CIMMYT researchers are on the path towards developing improved maize varieties with native genetic resistance to fall armyworm. They are also engaging with farming communities to make sure other integrated pest management solutions are available.
In addition to developing agronomic practices and technologies, scientists are reaching out to farming communities with the right messages, Krupnik explains. “As well as being technical experts, our scientists are embedded in the countries where we work. We’ve lived here for a long time, and understand how to engage with local partners,” he says.

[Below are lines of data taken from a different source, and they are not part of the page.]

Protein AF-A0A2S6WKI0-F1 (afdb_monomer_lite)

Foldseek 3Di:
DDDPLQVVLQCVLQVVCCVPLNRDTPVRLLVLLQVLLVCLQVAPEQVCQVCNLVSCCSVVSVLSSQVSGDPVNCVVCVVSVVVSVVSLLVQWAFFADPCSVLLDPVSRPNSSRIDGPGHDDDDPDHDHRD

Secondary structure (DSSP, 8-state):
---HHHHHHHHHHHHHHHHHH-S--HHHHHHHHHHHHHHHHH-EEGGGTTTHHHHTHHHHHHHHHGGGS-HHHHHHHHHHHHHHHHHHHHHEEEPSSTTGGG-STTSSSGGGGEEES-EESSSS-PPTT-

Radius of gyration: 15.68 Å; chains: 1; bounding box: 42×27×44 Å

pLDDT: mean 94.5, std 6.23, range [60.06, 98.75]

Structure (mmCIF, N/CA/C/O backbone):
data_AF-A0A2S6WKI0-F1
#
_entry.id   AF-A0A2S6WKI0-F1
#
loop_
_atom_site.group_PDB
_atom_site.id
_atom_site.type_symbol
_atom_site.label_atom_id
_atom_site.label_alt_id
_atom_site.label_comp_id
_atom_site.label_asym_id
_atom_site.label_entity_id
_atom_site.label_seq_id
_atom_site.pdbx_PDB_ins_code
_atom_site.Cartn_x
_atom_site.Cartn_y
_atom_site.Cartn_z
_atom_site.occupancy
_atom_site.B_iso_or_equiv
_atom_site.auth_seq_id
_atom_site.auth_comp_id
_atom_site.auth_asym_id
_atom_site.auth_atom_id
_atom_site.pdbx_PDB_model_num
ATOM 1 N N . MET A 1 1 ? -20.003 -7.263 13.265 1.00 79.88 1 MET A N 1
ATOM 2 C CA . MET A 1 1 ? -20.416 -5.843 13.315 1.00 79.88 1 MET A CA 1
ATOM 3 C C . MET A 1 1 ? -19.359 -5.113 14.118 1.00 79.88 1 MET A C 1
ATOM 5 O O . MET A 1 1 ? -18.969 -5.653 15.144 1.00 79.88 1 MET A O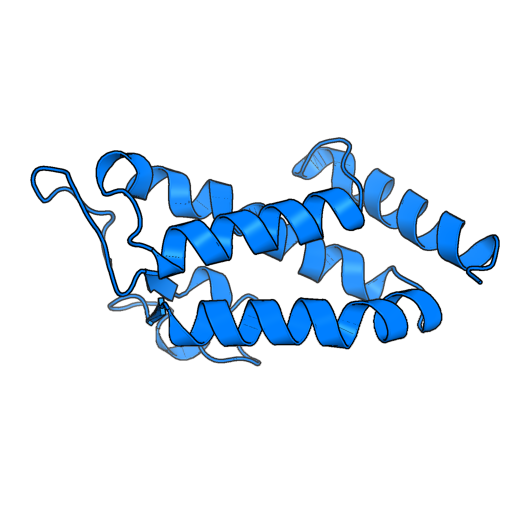 1
ATOM 9 N N . LEU A 1 2 ? -18.848 -3.985 13.625 1.00 91.81 2 LEU A N 1
ATOM 10 C CA . LEU A 1 2 ? -17.826 -3.215 14.337 1.00 91.81 2 LEU A CA 1
ATOM 11 C C . LEU A 1 2 ? -18.435 -2.526 15.564 1.00 91.81 2 LEU A C 1
ATOM 13 O O . LEU A 1 2 ? -19.578 -2.066 15.521 1.00 91.81 2 LEU A O 1
ATOM 17 N N . SER A 1 3 ? -17.673 -2.479 16.650 1.00 96.19 3 SER A N 1
ATOM 18 C CA . SER A 1 3 ? -18.012 -1.769 17.882 1.0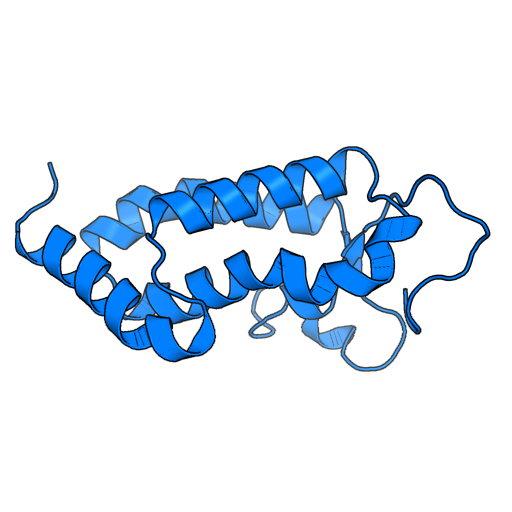0 96.19 3 SER A CA 1
ATOM 19 C C . SER A 1 3 ? -17.674 -0.270 17.785 1.00 96.19 3 SER A C 1
ATOM 21 O O . SER A 1 3 ? -16.920 0.141 16.901 1.00 96.19 3 SER A O 1
ATOM 23 N N . PRO A 1 4 ? -18.173 0.579 18.704 1.00 96.81 4 PRO A N 1
ATOM 24 C CA . PRO A 1 4 ? -17.758 1.982 18.777 1.00 96.81 4 PRO A CA 1
ATOM 25 C C . PRO A 1 4 ? -16.245 2.170 18.963 1.00 96.81 4 PRO A C 1
ATOM 27 O O . PRO A 1 4 ? -15.680 3.115 18.419 1.00 96.81 4 PRO A O 1
ATOM 30 N N . GLU A 1 5 ? -15.587 1.267 19.695 1.00 96.75 5 GLU A N 1
ATOM 31 C CA . GLU A 1 5 ? -14.131 1.275 19.883 1.00 96.75 5 GLU A CA 1
ATOM 32 C C . GLU A 1 5 ? -13.395 1.018 18.561 1.00 96.75 5 GLU A C 1
ATOM 34 O O . GLU A 1 5 ? -12.432 1.712 18.236 1.00 96.75 5 GLU A O 1
ATOM 39 N N . ASP A 1 6 ? -13.907 0.093 17.746 1.00 97.50 6 ASP A N 1
ATOM 40 C CA . ASP A 1 6 ? -13.355 -0.187 16.421 1.00 97.50 6 ASP A CA 1
ATOM 41 C C . ASP A 1 6 ? -13.419 1.056 15.521 1.00 97.50 6 ASP A C 1
ATOM 43 O O . ASP A 1 6 ? -12.411 1.446 14.926 1.00 97.50 6 ASP A O 1
ATOM 47 N N . TYR A 1 7 ? -14.570 1.738 15.477 1.00 96.50 7 TYR A N 1
ATOM 48 C CA . TYR A 1 7 ? -14.713 2.996 14.733 1.00 96.50 7 TYR A CA 1
ATOM 49 C C . TYR A 1 7 ? -13.810 4.108 15.279 1.00 96.50 7 TYR A C 1
ATOM 51 O O . TYR A 1 7 ? -13.210 4.850 14.496 1.00 96.50 7 TYR A O 1
ATOM 59 N N . ALA A 1 8 ? -13.681 4.214 16.604 1.00 97.25 8 ALA A N 1
ATOM 60 C CA . ALA A 1 8 ? -12.808 5.195 17.239 1.00 97.25 8 ALA A CA 1
ATOM 61 C C . ALA A 1 8 ? -11.334 4.963 16.879 1.00 97.25 8 ALA A C 1
ATOM 63 O O . ALA A 1 8 ? -10.628 5.931 16.602 1.00 97.25 8 ALA A O 1
ATOM 64 N N . SER A 1 9 ? -10.881 3.705 16.803 1.00 98.12 9 SER A N 1
ATOM 65 C CA . SER A 1 9 ? -9.504 3.378 16.406 1.00 98.12 9 SER A CA 1
ATOM 66 C C . SER A 1 9 ? -9.190 3.801 14.967 1.00 98.12 9 SER A C 1
ATOM 68 O O . SER A 1 9 ? -8.144 4.400 14.711 1.00 98.12 9 SER A O 1
ATOM 70 N N . ILE A 1 10 ? -10.133 3.591 14.039 1.00 97.38 10 ILE A N 1
ATOM 71 C CA . ILE A 1 10 ? -10.010 4.020 12.638 1.00 97.38 10 ILE A CA 1
ATOM 72 C C . ILE A 1 10 ? -9.953 5.548 12.557 1.00 97.38 10 ILE A C 1
ATOM 74 O O . ILE A 1 10 ? -9.088 6.106 11.880 1.00 97.38 10 ILE A O 1
ATOM 78 N N . HIS A 1 11 ? -10.860 6.232 13.261 1.00 97.12 11 HIS A N 1
ATOM 79 C CA . HIS A 1 11 ? -10.891 7.692 13.283 1.00 97.12 11 HIS A CA 1
ATOM 80 C C . HIS A 1 11 ? -9.604 8.276 13.879 1.00 97.12 11 HIS A C 1
ATOM 82 O O . HIS A 1 11 ? -9.020 9.193 13.301 1.00 97.12 11 HIS A O 1
ATOM 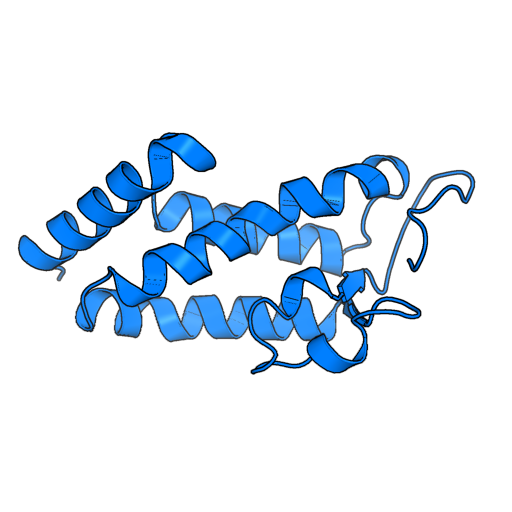88 N N . HIS A 1 12 ? -9.131 7.713 14.994 1.00 97.62 12 HIS A N 1
ATOM 89 C CA . HIS A 1 12 ? -7.888 8.116 15.643 1.00 97.62 12 HIS A CA 1
ATOM 90 C C . HIS A 1 12 ? -6.682 7.964 14.710 1.00 97.62 12 HIS A C 1
ATOM 92 O O . HIS A 1 12 ? -5.912 8.913 14.572 1.00 97.62 12 HIS A O 1
ATOM 98 N N . ALA A 1 13 ? -6.544 6.824 14.022 1.00 97.88 13 ALA A N 1
ATOM 99 C CA . ALA A 1 13 ? -5.464 6.614 13.056 1.00 97.88 13 ALA A CA 1
ATOM 100 C C . ALA A 1 13 ? -5.489 7.663 11.930 1.00 97.88 13 ALA A C 1
ATOM 102 O O . ALA A 1 13 ? -4.458 8.256 11.608 1.00 97.88 13 ALA A O 1
ATOM 103 N N . GLY A 1 14 ? -6.675 7.956 11.384 1.00 97.38 14 GLY A N 1
ATOM 104 C CA . GLY A 1 14 ? -6.852 9.004 10.376 1.00 97.38 14 GLY A CA 1
ATOM 105 C C . GLY A 1 14 ? -6.425 10.389 10.870 1.00 97.38 14 GLY A C 1
ATOM 106 O O . GLY A 1 14 ? -5.682 11.082 10.181 1.00 97.38 14 GLY A O 1
ATOM 107 N N . GLN A 1 15 ? -6.832 10.781 12.082 1.00 97.69 15 GLN A N 1
ATOM 108 C CA . GLN A 1 15 ? -6.458 12.076 12.666 1.00 97.69 15 GLN A CA 1
ATOM 109 C C . GLN A 1 15 ? -4.962 12.170 12.986 1.00 97.69 15 GLN A C 1
ATOM 111 O O . GLN A 1 15 ? -4.328 13.175 12.668 1.00 97.69 15 GLN A O 1
ATOM 116 N N . ALA A 1 16 ? -4.382 11.119 13.569 1.00 97.81 16 ALA A N 1
ATOM 117 C CA . ALA A 1 16 ? -2.968 11.085 13.937 1.00 97.81 16 ALA A CA 1
ATOM 118 C C . ALA A 1 16 ? -2.040 11.230 12.719 1.00 97.81 16 ALA A C 1
ATOM 120 O O . ALA A 1 16 ? -0.961 11.815 12.820 1.00 97.81 16 ALA A O 1
ATOM 121 N N . LEU A 1 17 ? -2.469 10.721 11.562 1.00 98.00 17 LEU A N 1
ATOM 122 C CA . LEU A 1 17 ? -1.694 10.723 10.322 1.00 98.00 17 LEU A CA 1
ATOM 123 C C . LEU A 1 17 ? -2.049 11.889 9.379 1.00 98.00 17 LEU A C 1
ATOM 125 O O . LEU A 1 17 ? -1.335 12.120 8.399 1.00 98.00 17 LEU A O 1
ATOM 129 N N . ALA A 1 18 ? -3.082 12.679 9.691 1.00 96.88 18 ALA A N 1
ATOM 130 C CA . ALA A 1 18 ? -3.592 13.726 8.805 1.00 96.88 18 ALA A CA 1
ATOM 131 C C . ALA A 1 18 ? -2.552 14.794 8.436 1.00 96.88 18 ALA A C 1
ATOM 133 O O . ALA A 1 18 ? -2.531 15.274 7.306 1.00 96.88 18 ALA A O 1
ATOM 134 N N . GLY A 1 19 ? -1.646 15.135 9.357 1.00 96.44 19 GLY A N 1
ATOM 135 C CA . GLY A 1 19 ? -0.585 16.113 9.093 1.00 96.44 19 GLY A CA 1
ATOM 136 C C . GLY A 1 19 ? 0.439 15.667 8.041 1.00 96.44 19 GLY A C 1
ATOM 137 O O . GLY A 1 19 ? 1.140 16.513 7.493 1.00 96.44 19 GLY A O 1
ATOM 138 N N . ARG A 1 20 ? 0.537 14.360 7.756 1.00 95.06 20 ARG A N 1
ATOM 139 C CA . ARG A 1 20 ? 1.485 13.806 6.776 1.00 95.06 20 ARG A CA 1
ATOM 140 C C . ARG A 1 20 ? 0.815 13.349 5.482 1.00 95.06 20 ARG A C 1
ATOM 142 O O . ARG A 1 20 ? 1.422 13.493 4.430 1.00 95.06 20 ARG A O 1
ATOM 149 N N . TYR A 1 21 ? -0.398 12.811 5.568 1.00 94.81 21 TYR A N 1
ATOM 150 C CA . TYR A 1 21 ? -1.081 12.169 4.436 1.00 94.81 21 TYR A CA 1
ATOM 151 C C . TYR A 1 21 ? -2.395 12.857 4.040 1.00 94.81 21 TYR A C 1
ATOM 153 O O . TYR A 1 21 ? -3.068 12.417 3.115 1.00 94.81 21 TYR A O 1
ATOM 161 N N . GLY A 1 22 ? -2.790 13.919 4.747 1.00 94.75 22 GLY A N 1
ATOM 162 C CA . GLY A 1 22 ? -4.116 14.514 4.614 1.00 94.75 22 GLY A CA 1
ATOM 163 C C . GLY A 1 22 ? -5.204 13.714 5.336 1.00 94.75 22 GLY A C 1
ATOM 164 O O . GLY A 1 22 ? -4.969 12.655 5.920 1.00 94.75 22 GLY A O 1
ATOM 165 N N . VAL A 1 23 ? -6.425 14.252 5.335 1.00 94.31 23 VAL A N 1
ATOM 166 C CA . VAL A 1 23 ? -7.576 13.607 5.980 1.00 94.31 23 VAL A CA 1
ATOM 167 C C . VAL A 1 23 ? -8.079 12.476 5.085 1.00 94.31 23 VAL A C 1
ATOM 169 O O . VAL A 1 23 ? -8.789 12.712 4.111 1.00 94.31 23 VAL A O 1
ATOM 172 N N . VAL A 1 24 ? -7.711 11.246 5.436 1.00 95.25 24 VAL A N 1
ATOM 173 C CA . VAL A 1 24 ? -8.057 10.021 4.703 1.00 95.25 24 VAL A CA 1
ATOM 174 C C . VAL A 1 24 ? -8.678 8.976 5.633 1.00 95.25 24 VAL A C 1
ATOM 176 O O . VAL A 1 24 ? -8.658 9.116 6.858 1.00 95.25 24 VAL A O 1
ATOM 179 N N . THR A 1 25 ? -9.251 7.919 5.054 1.00 95.69 25 THR A N 1
ATOM 180 C CA . THR A 1 25 ? -9.853 6.802 5.800 1.00 95.69 25 THR A CA 1
ATOM 181 C C . THR A 1 25 ? -9.150 5.486 5.484 1.00 95.69 25 THR A C 1
ATOM 183 O O . THR A 1 25 ? -8.506 5.360 4.445 1.00 95.69 25 THR A O 1
ATOM 186 N N . LEU A 1 26 ? -9.322 4.483 6.354 1.00 97.69 26 LEU A N 1
ATOM 187 C CA . LEU A 1 26 ? -8.784 3.137 6.131 1.00 97.69 26 LEU A CA 1
ATOM 188 C C . LEU A 1 26 ? -9.255 2.534 4.801 1.00 97.69 26 LEU A C 1
ATOM 190 O O . LEU A 1 26 ? -8.431 2.027 4.049 1.00 97.69 26 LEU A O 1
ATOM 194 N N . ASN A 1 27 ? -10.554 2.626 4.497 1.00 97.25 27 ASN A N 1
ATOM 195 C CA . ASN A 1 27 ? -11.097 2.093 3.246 1.00 97.25 27 ASN A CA 1
ATOM 196 C C . ASN A 1 27 ? -10.524 2.833 2.034 1.00 97.25 27 ASN A C 1
ATOM 198 O O . ASN A 1 27 ? -10.075 2.183 1.105 1.00 97.25 27 ASN A O 1
ATOM 202 N N . ALA A 1 28 ? -10.445 4.168 2.078 1.00 97.62 28 ALA A N 1
ATOM 203 C CA . ALA A 1 28 ? -9.879 4.944 0.974 1.00 97.62 28 ALA A CA 1
ATOM 204 C C . ALA A 1 28 ? -8.409 4.584 0.697 1.00 97.62 28 ALA A C 1
ATOM 206 O O . ALA A 1 28 ? -7.976 4.595 -0.448 1.00 97.62 28 ALA A O 1
ATOM 207 N N . MET A 1 29 ? -7.634 4.253 1.733 1.00 98.31 29 MET A N 1
ATOM 208 C CA . MET A 1 29 ? -6.234 3.849 1.572 1.00 98.31 29 MET A CA 1
ATOM 209 C C . MET A 1 29 ? -6.079 2.395 1.112 1.00 98.31 29 MET A C 1
ATOM 211 O O . MET A 1 29 ? -5.139 2.109 0.377 1.00 98.31 29 MET A O 1
ATOM 215 N N . LEU A 1 30 ? -6.990 1.492 1.496 1.00 98.56 30 LEU A N 1
ATOM 216 C CA . LEU A 1 30 ? -7.061 0.137 0.932 1.00 98.56 30 LEU A CA 1
ATOM 217 C C . LEU A 1 30 ? -7.472 0.169 -0.544 1.00 98.56 30 LEU A C 1
ATOM 219 O O . LEU A 1 30 ? -6.833 -0.488 -1.356 1.00 98.56 30 LEU A O 1
ATOM 223 N N . GLU A 1 31 ? -8.472 0.978 -0.895 1.00 98.50 31 GLU A N 1
ATOM 224 C CA . GLU A 1 31 ? -8.900 1.202 -2.280 1.00 98.50 31 GLU A CA 1
ATOM 225 C C . GLU A 1 31 ? -7.765 1.810 -3.110 1.00 98.50 31 GLU A C 1
ATOM 227 O O . GLU A 1 31 ? -7.438 1.283 -4.165 1.00 98.50 31 GLU A O 1
ATOM 232 N N . ALA A 1 32 ? -7.096 2.855 -2.610 1.00 98.31 32 ALA A N 1
ATOM 233 C CA . ALA A 1 32 ? -5.936 3.440 -3.283 1.00 98.31 32 ALA A CA 1
ATOM 234 C C . ALA A 1 32 ? -4.799 2.424 -3.477 1.00 98.31 32 ALA A C 1
ATOM 236 O O . ALA A 1 32 ? -4.152 2.425 -4.520 1.00 98.31 32 ALA A O 1
ATOM 237 N N . TRP A 1 33 ? -4.570 1.540 -2.498 1.00 98.75 33 TRP A N 1
ATOM 238 C CA . TRP A 1 33 ? -3.588 0.468 -2.645 1.00 98.75 33 TRP A CA 1
ATOM 239 C C . TRP A 1 33 ? -4.010 -0.548 -3.705 1.00 98.75 33 TRP A C 1
ATOM 241 O O . TRP A 1 33 ? -3.184 -0.929 -4.525 1.00 98.75 33 TRP A O 1
ATOM 251 N N . ALA A 1 34 ? -5.283 -0.945 -3.735 1.00 98.75 34 ALA A N 1
ATOM 252 C CA . ALA A 1 34 ? -5.807 -1.848 -4.753 1.00 98.75 34 ALA A CA 1
ATOM 253 C C . ALA A 1 34 ? -5.659 -1.271 -6.169 1.00 98.75 34 ALA A C 1
ATOM 255 O O . ALA A 1 34 ? -5.097 -1.947 -7.025 1.00 98.75 34 ALA A O 1
ATOM 256 N N . PHE A 1 35 ? -6.064 -0.014 -6.380 1.00 98.25 35 PHE A N 1
ATOM 257 C CA . PHE A 1 35 ? -5.913 0.669 -7.670 1.00 98.25 35 PHE A CA 1
ATOM 258 C C . PHE A 1 35 ? -4.451 0.763 -8.106 1.00 98.25 35 PHE A C 1
ATOM 260 O O . PHE A 1 35 ? -4.116 0.413 -9.229 1.00 98.25 35 PHE A O 1
ATOM 267 N N . PHE A 1 36 ? -3.556 1.161 -7.201 1.00 98.38 36 PHE A N 1
ATOM 268 C CA . PHE A 1 36 ? -2.136 1.235 -7.531 1.00 98.38 36 PHE A CA 1
ATOM 269 C C . PHE A 1 36 ? -1.535 -0.138 -7.868 1.00 98.38 36 PHE A C 1
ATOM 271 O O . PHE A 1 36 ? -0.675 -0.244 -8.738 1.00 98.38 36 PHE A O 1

Cross-border collaboration and knowledge transfer is already happening. Partners in Laos enthusiastically adapted fall armyworm informational materials from Bangladesh for local dissemination. Krupnik and his team have also collaborated on a video with guidance on how to identify and scout for fall armyworm in a field, developed by Scientific Animations without Borders.
Fall armyworm will continue its spread across Asia, and researchers will have many questions to answer, such as how fall armyworm interacts with very diverse Asian agro-ecosystems, the pest population dynamics, and measuring the economic impacts of interventions. Solutions need to be developed, validated and deployed for the short, medium and long term. Krupnik and Prasanna hope that international cooperation can support these crucial research-for-development activities.
“Fall armyworm is here to stay. We are running a marathon and not a 100-meter sprint,” proclaimed Prasanna. “Let’s work collectively and strategically so that the farmer is the ultimate winner.”